REQUIREMENT
Only one stretch of the data is wanted: the line containing "ATOM 58 C C", the line containing "ATOM 65 C C", and every line between them, copied exactly.

DATASET EXTRACT
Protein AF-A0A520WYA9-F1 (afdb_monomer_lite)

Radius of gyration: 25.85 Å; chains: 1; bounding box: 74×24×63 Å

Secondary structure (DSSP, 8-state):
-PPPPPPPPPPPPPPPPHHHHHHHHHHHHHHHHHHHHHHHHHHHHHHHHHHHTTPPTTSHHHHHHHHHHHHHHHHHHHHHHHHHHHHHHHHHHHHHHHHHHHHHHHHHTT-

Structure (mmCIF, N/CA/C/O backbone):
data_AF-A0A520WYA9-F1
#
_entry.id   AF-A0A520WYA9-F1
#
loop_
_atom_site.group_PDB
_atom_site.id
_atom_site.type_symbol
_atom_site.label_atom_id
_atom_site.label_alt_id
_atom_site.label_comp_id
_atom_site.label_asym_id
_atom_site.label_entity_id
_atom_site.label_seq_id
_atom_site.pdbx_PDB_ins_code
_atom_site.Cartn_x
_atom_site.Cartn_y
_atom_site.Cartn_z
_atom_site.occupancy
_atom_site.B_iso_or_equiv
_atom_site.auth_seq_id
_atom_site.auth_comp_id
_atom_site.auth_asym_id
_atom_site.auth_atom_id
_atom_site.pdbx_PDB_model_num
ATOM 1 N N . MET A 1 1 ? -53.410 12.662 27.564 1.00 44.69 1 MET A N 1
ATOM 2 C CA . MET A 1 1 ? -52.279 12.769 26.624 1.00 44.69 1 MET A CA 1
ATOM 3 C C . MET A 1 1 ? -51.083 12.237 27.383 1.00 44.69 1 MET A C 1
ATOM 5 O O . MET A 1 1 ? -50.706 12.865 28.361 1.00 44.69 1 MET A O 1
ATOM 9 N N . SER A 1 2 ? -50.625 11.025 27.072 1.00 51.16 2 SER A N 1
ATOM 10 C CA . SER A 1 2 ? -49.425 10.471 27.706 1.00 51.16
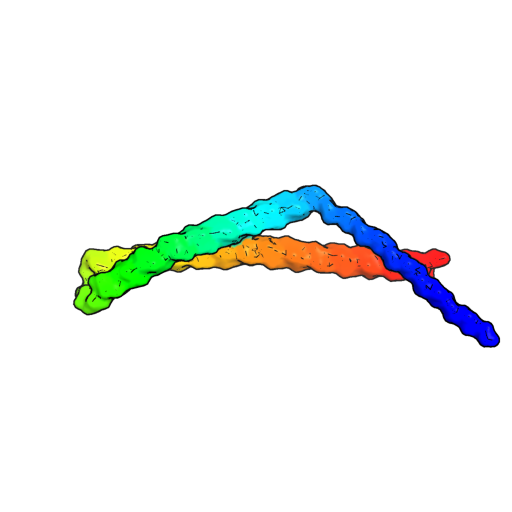 2 SER A CA 1
ATOM 11 C C . SER A 1 2 ? -48.216 11.029 26.968 1.00 51.16 2 SER A C 1
ATOM 13 O O . SER A 1 2 ? -48.104 10.837 25.760 1.00 51.16 2 SER A O 1
ATOM 15 N N . GLU A 1 3 ? -47.381 11.769 27.690 1.00 54.78 3 GLU A N 1
ATOM 16 C CA . GLU A 1 3 ? -46.086 12.268 27.231 1.00 54.78 3 GLU A CA 1
ATOM 17 C C . GLU A 1 3 ? -45.184 11.059 26.933 1.00 54.78 3 GLU A C 1
ATOM 19 O O . GLU A 1 3 ? -45.020 10.188 27.791 1.00 54.78 3 GLU A O 1
ATOM 24 N N . ALA A 1 4 ? -44.652 10.963 25.713 1.00 61.78 4 ALA A N 1
ATOM 25 C CA . ALA A 1 4 ? -43.640 9.961 25.392 1.00 61.78 4 ALA A CA 1
ATOM 26 C C . ALA A 1 4 ? -42.355 10.286 26.177 1.00 61.78 4 ALA A C 1
ATOM 28 O O . ALA A 1 4 ? -42.017 11.466 26.299 1.00 61.78 4 ALA A O 1
ATOM 29 N N . PRO A 1 5 ? -41.632 9.291 26.719 1.00 65.31 5 PRO A N 1
ATOM 30 C CA . PRO A 1 5 ? -40.381 9.558 27.412 1.00 65.31 5 PRO A CA 1
ATOM 31 C C . PRO A 1 5 ? -39.400 10.244 26.452 1.00 65.31 5 PRO A C 1
ATOM 33 O O . PRO A 1 5 ? -39.160 9.774 25.340 1.00 65.31 5 PRO A O 1
ATOM 36 N N . ASN A 1 6 ? -38.875 11.393 26.879 1.00 69.75 6 ASN A N 1
ATOM 37 C CA . ASN A 1 6 ? -37.851 12.140 26.157 1.00 69.75 6 ASN A CA 1
ATOM 38 C C . ASN A 1 6 ? -36.582 11.268 26.060 1.00 69.75 6 ASN A C 1
ATOM 40 O O . ASN A 1 6 ? -36.138 10.790 27.108 1.00 69.75 6 ASN A O 1
ATOM 44 N N . PRO A 1 7 ? -36.000 11.039 24.865 1.00 67.81 7 PRO A N 1
ATOM 45 C CA . PRO A 1 7 ? -34.781 10.248 24.749 1.00 67.81 7 PRO A CA 1
ATOM 46 C C . PRO A 1 7 ? -33.663 10.890 25.575 1.00 67.81 7 PRO A C 1
ATOM 48 O O . PRO A 1 7 ? -33.428 12.100 25.499 1.00 67.81 7 PRO A O 1
ATOM 51 N N . ALA A 1 8 ? -32.999 10.075 26.396 1.00 68.31 8 ALA A N 1
ATOM 52 C CA . ALA A 1 8 ? -31.844 10.513 27.160 1.00 68.31 8 ALA A CA 1
ATOM 53 C C . ALA A 1 8 ? -30.737 10.996 26.199 1.00 68.31 8 ALA A C 1
ATOM 55 O O . ALA A 1 8 ? -30.603 10.455 25.097 1.00 68.31 8 ALA A O 1
ATOM 56 N N . PRO A 1 9 ? -29.950 12.021 26.576 1.00 67.88 9 PRO A N 1
ATOM 57 C CA . PRO A 1 9 ? -28.807 12.443 25.778 1.00 67.88 9 PRO A CA 1
ATOM 58 C C . PRO A 1 9 ? -27.855 11.260 25.547 1.00 67.88 9 PRO A C 1
ATOM 60 O O . PRO A 1 9 ? -27.604 10.522 26.502 1.00 67.88 9 PRO A O 1
ATOM 63 N N . PRO A 1 10 ? -27.307 11.084 24.328 1.00 64.56 10 PRO A N 1
ATOM 64 C CA . PRO A 1 10 ? -26.361 10.009 24.056 1.00 64.56 10 PRO A CA 1
ATOM 65 C C . PRO A 1 10 ? -25.172 10.110 25.014 1.00 64.56 10 PRO A C 1
ATOM 67 O O . PRO A 1 10 ? -24.635 11.203 25.232 1.00 64.56 10 PRO A O 1
ATOM 70 N N . GLU A 1 11 ? -24.779 8.977 25.600 1.00 67.19 11 GLU A N 1
ATOM 71 C CA . GLU A 1 11 ? -23.614 8.928 26.478 1.00 67.19 11 GLU A CA 1
ATOM 72 C C . GLU A 1 11 ? -22.357 9.410 25.727 1.00 67.19 11 GLU A C 1
ATOM 74 O O . GLU A 1 11 ? -22.205 9.157 24.525 1.00 67.19 11 GLU A O 1
ATOM 79 N N . PRO A 1 12 ? -21.437 10.120 26.405 1.00 66.12 12 PRO A N 1
ATOM 80 C CA . PRO A 1 12 ? -20.173 10.512 25.803 1.00 66.12 12 PRO A CA 1
ATOM 81 C C . PRO A 1 12 ? -19.416 9.283 25.295 1.00 66.12 12 PRO A C 1
ATOM 83 O O . PRO A 1 12 ? -19.192 8.335 26.048 1.00 66.12 12 PRO A O 1
ATOM 86 N N . ALA A 1 13 ? -18.981 9.325 24.034 1.00 68.12 13 ALA A N 1
ATOM 87 C CA . ALA A 1 13 ? -18.147 8.272 23.473 1.00 68.12 13 ALA A CA 1
ATOM 88 C C . ALA A 1 13 ? -16.886 8.081 24.328 1.00 68.12 13 ALA A C 1
ATOM 90 O O . ALA A 1 13 ? -16.209 9.050 24.691 1.00 68.12 13 ALA A O 1
ATOM 91 N N . GLU A 1 14 ? -16.567 6.827 24.643 1.00 71.50 14 GLU A N 1
ATOM 92 C CA . GLU A 1 14 ? -15.354 6.526 25.391 1.00 71.50 14 GLU A CA 1
ATOM 93 C C . GLU A 1 14 ? -14.099 6.960 24.614 1.00 71.50 14 GLU A C 1
ATOM 95 O O . GLU A 1 14 ? -14.035 6.800 23.389 1.00 71.50 14 GLU A O 1
ATOM 100 N N . PRO A 1 15 ? -13.069 7.475 25.310 1.00 74.31 15 PRO A N 1
ATOM 101 C CA . PRO A 1 15 ? -11.802 7.812 24.683 1.00 74.31 15 PRO A CA 1
ATOM 102 C C . PRO A 1 15 ? -11.179 6.595 23.995 1.00 74.31 15 PRO A C 1
ATOM 104 O O . PRO A 1 15 ? -11.125 5.501 24.562 1.00 74.31 15 PRO A O 1
ATOM 107 N N . ILE A 1 16 ? -10.623 6.803 22.800 1.00 75.62 16 ILE A N 1
ATOM 108 C CA . ILE A 1 16 ? -9.817 5.781 22.130 1.00 75.62 16 ILE A CA 1
ATOM 109 C C . ILE A 1 16 ? -8.586 5.487 23.009 1.00 75.62 16 ILE A C 1
ATOM 111 O O . ILE A 1 16 ? -7.856 6.421 23.356 1.00 75.62 16 ILE A O 1
ATOM 115 N N . PRO A 1 17 ? -8.312 4.218 23.368 1.00 82.88 17 PRO A N 1
ATOM 116 C CA . PRO A 1 17 ? -7.142 3.900 24.176 1.00 82.88 17 PRO A CA 1
ATOM 117 C C . PRO A 1 17 ? -5.843 4.297 23.460 1.00 82.88 17 PRO A C 1
ATOM 119 O O . PRO A 1
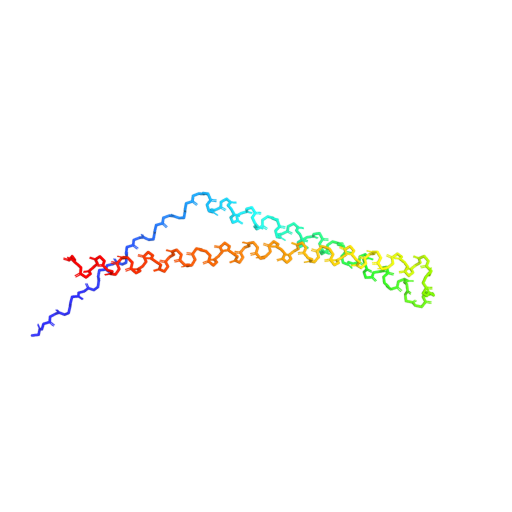 17 ? -5.686 4.061 22.264 1.00 82.88 17 PRO A O 1
ATOM 122 N N . ALA A 1 18 ? -4.872 4.849 24.191 1.00 81.75 18 ALA A N 1
ATOM 123 C CA . ALA A 1 18 ? -3.637 5.384 23.602 1.00 81.75 18 ALA A CA 1
ATOM 124 C C . ALA A 1 18 ? -2.848 4.360 22.757 1.00 81.75 18 ALA A C 1
ATOM 126 O O . ALA A 1 18 ? -2.271 4.721 21.735 1.00 81.75 18 ALA A O 1
ATOM 127 N N . GLY A 1 19 ? -2.867 3.074 23.134 1.00 85.19 19 GLY A N 1
ATOM 128 C CA . GLY A 1 19 ? -2.221 2.009 22.354 1.00 85.19 19 GLY A CA 1
ATOM 129 C C . GLY A 1 19 ? -2.810 1.841 20.949 1.00 85.19 19 GLY A C 1
ATOM 130 O O . GLY A 1 19 ? -2.080 1.585 20.001 1.00 85.19 19 GLY A O 1
ATOM 131 N N . VAL A 1 20 ? -4.113 2.083 20.794 1.00 84.81 20 VAL A N 1
ATOM 132 C CA . VAL A 1 20 ? -4.816 2.031 19.501 1.00 84.81 20 VAL A CA 1
ATOM 133 C C . VAL A 1 20 ? -4.357 3.151 18.588 1.00 84.81 20 VAL A C 1
ATOM 135 O O . VAL A 1 20 ? -4.136 2.937 17.401 1.00 84.81 20 VAL A O 1
ATOM 138 N N . LEU A 1 21 ? -4.220 4.352 19.147 1.00 87.19 21 LEU A N 1
ATOM 139 C CA . LEU A 1 21 ? -3.765 5.504 18.388 1.00 87.19 21 LEU A CA 1
ATOM 140 C C . LEU A 1 21 ? -2.331 5.278 17.895 1.00 87.19 21 LEU A C 1
ATOM 142 O O . LEU A 1 21 ? -2.060 5.479 16.717 1.00 87.19 21 LEU A O 1
ATOM 146 N N . ALA A 1 22 ? -1.457 4.748 18.756 1.00 89.25 22 ALA A N 1
ATOM 147 C CA . ALA A 1 22 ? -0.093 4.386 18.381 1.00 89.25 22 ALA A CA 1
ATOM 148 C C . ALA A 1 22 ? -0.040 3.295 17.289 1.00 89.25 22 ALA A C 1
ATOM 150 O O . ALA A 1 22 ? 0.781 3.381 16.375 1.00 89.25 22 ALA A O 1
ATOM 151 N N . GLU A 1 23 ? -0.919 2.286 17.345 1.00 88.12 23 GLU A N 1
ATOM 152 C CA . GLU A 1 23 ? -1.048 1.264 16.292 1.00 88.12 23 GLU A CA 1
ATOM 153 C C . GLU A 1 23 ? -1.440 1.885 14.941 1.00 88.12 23 GLU A C 1
ATOM 155 O O . GLU A 1 23 ? -0.812 1.593 13.921 1.00 88.12 23 GLU A O 1
ATOM 160 N N . VAL A 1 24 ? -2.442 2.771 14.936 1.00 88.69 24 VAL A N 1
ATOM 161 C CA . VAL A 1 24 ? -2.914 3.468 13.729 1.00 88.69 24 VAL A CA 1
ATOM 162 C C . VAL A 1 24 ? -1.832 4.381 13.160 1.00 88.69 24 VAL A C 1
ATOM 164 O O . VAL A 1 24 ? -1.572 4.343 11.959 1.00 88.69 24 VAL A O 1
ATOM 167 N N . GLU A 1 25 ? -1.169 5.173 14.003 1.00 90.88 25 GLU A N 1
ATOM 168 C CA . GLU A 1 25 ? -0.068 6.048 13.593 1.00 90.88 25 GLU A CA 1
ATOM 169 C C . GLU A 1 25 ? 1.093 5.247 12.992 1.00 90.88 25 GLU A C 1
ATOM 171 O O . GLU A 1 25 ? 1.632 5.622 11.947 1.00 90.88 25 GLU A O 1
ATOM 176 N N . GLY A 1 26 ? 1.442 4.109 13.599 1.00 90.25 26 GLY A N 1
ATOM 177 C CA . GLY A 1 26 ? 2.473 3.210 13.088 1.00 90.25 26 GLY A CA 1
ATOM 178 C C . GLY A 1 26 ? 2.118 2.620 11.722 1.00 90.25 26 GLY A C 1
ATOM 179 O O . GLY A 1 26 ? 2.940 2.645 10.804 1.00 90.25 26 GLY A O 1
ATOM 180 N N . ALA A 1 27 ? 0.892 2.120 11.559 
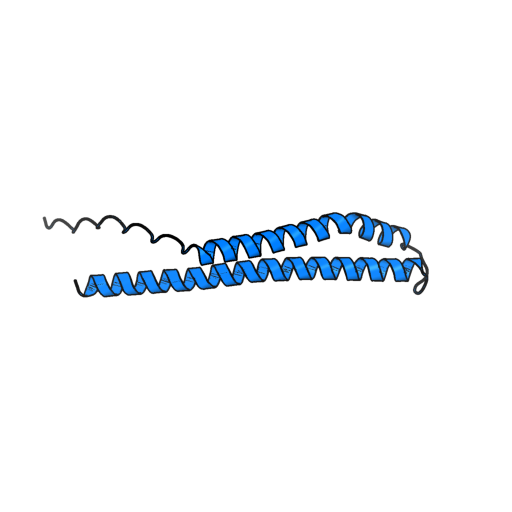1.00 87.75 27 ALA A N 1
ATOM 181 C CA . ALA A 1 27 ? 0.417 1.578 10.288 1.00 87.75 27 ALA A CA 1
ATOM 182 C C . ALA A 1 27 ? 0.332 2.664 9.195 1.00 87.75 27 ALA A C 1
ATOM 184 O O . ALA A 1 27 ? 0.772 2.446 8.063 1.00 87.75 27 ALA A O 1
ATOM 185 N N . LEU A 1 28 ? -0.129 3.871 9.545 1.00 90.00 28 LEU A N 1
ATOM 186 C CA . LEU A 1 28 ? -0.164 5.021 8.642 1.00 90.00 28 LEU A CA 1
ATOM 187 C C . LEU A 1 28 ? 1.244 5.424 8.185 1.00 90.00 28 LEU A C 1
ATOM 189 O O . LEU A 1 28 ? 1.467 5.627 6.991 1.00 90.00 28 LEU A O 1
ATOM 193 N N . ALA A 1 29 ? 2.207 5.500 9.106 1.00 92.62 29 ALA A N 1
ATOM 194 C CA . ALA A 1 29 ? 3.588 5.836 8.778 1.00 92.62 29 ALA A CA 1
ATOM 195 C C . ALA A 1 29 ? 4.197 4.831 7.784 1.00 92.62 29 ALA A C 1
ATOM 197 O O . ALA A 1 29 ? 4.794 5.240 6.784 1.00 92.62 29 ALA A O 1
ATOM 198 N N . LYS A 1 30 ? 3.983 3.525 8.001 1.00 89.75 30 LYS A N 1
ATOM 199 C CA . LYS A 1 30 ? 4.416 2.475 7.063 1.00 89.75 30 LYS A CA 1
ATOM 200 C C . LYS A 1 30 ? 3.773 2.637 5.684 1.00 89.75 30 LYS A C 1
ATOM 202 O O . LYS A 1 30 ? 4.475 2.551 4.676 1.00 89.75 30 LYS A O 1
ATOM 207 N N . ALA A 1 31 ? 2.463 2.884 5.628 1.00 88.19 31 ALA A N 1
ATOM 208 C CA . ALA A 1 31 ? 1.732 3.042 4.371 1.00 88.19 31 ALA A CA 1
ATOM 209 C C . ALA A 1 31 ? 2.231 4.255 3.570 1.00 88.19 31 ALA A C 1
ATOM 211 O O . ALA A 1 31 ? 2.512 4.141 2.375 1.00 88.19 31 ALA A O 1
ATOM 212 N N . LEU A 1 32 ? 2.421 5.398 4.238 1.00 91.94 32 LEU A N 1
ATOM 213 C CA . LEU A 1 32 ? 2.963 6.611 3.624 1.00 91.94 32 LEU A CA 1
ATOM 214 C C . LEU A 1 32 ? 4.391 6.399 3.110 1.00 91.94 32 LEU A C 1
ATOM 216 O O . LEU A 1 32 ? 4.710 6.813 1.995 1.00 91.94 32 LEU A O 1
ATOM 220 N N . GLN A 1 33 ? 5.238 5.717 3.884 1.00 94.31 33 GLN A N 1
ATOM 221 C CA . GLN A 1 33 ? 6.602 5.399 3.472 1.00 94.31 33 GLN A CA 1
ATOM 222 C C . GLN A 1 33 ? 6.626 4.471 2.247 1.00 94.31 33 GLN A C 1
ATOM 224 O O . GLN A 1 33 ? 7.353 4.737 1.287 1.00 94.31 33 GLN A O 1
ATOM 229 N N . ALA A 1 34 ? 5.822 3.404 2.244 1.00 89.81 34 ALA A N 1
ATOM 230 C CA . ALA A 1 34 ? 5.730 2.477 1.116 1.00 89.81 34 ALA A CA 1
ATOM 231 C C . ALA A 1 34 ? 5.246 3.188 -0.160 1.00 89.81 34 ALA A C 1
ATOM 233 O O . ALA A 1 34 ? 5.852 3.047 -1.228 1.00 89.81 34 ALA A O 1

SOLUTION TO THIS PROBLEM
ATOM 58 C C . PRO A 1 9 ? -27.855 11.260 25.547 1.00 67.88 9 PRO A C 1
ATOM 60 O O . PRO A 1 9 ? -27.604 10.522 26.502 1.00 67.88 9 PRO A O 1
ATOM 63 N N . PRO A 1 10 ? -27.307 11.084 24.328 1.00 64.56 10 PRO A N 1
ATOM 64 C CA . PRO A 1 10 ? -26.361 10.009 24.056 1.00 64.56 10 PRO A CA 1
ATOM 65 C C . PRO A 1 10 ? -25.172 10.110 25.014 1.00 64.56 10 PRO A C 1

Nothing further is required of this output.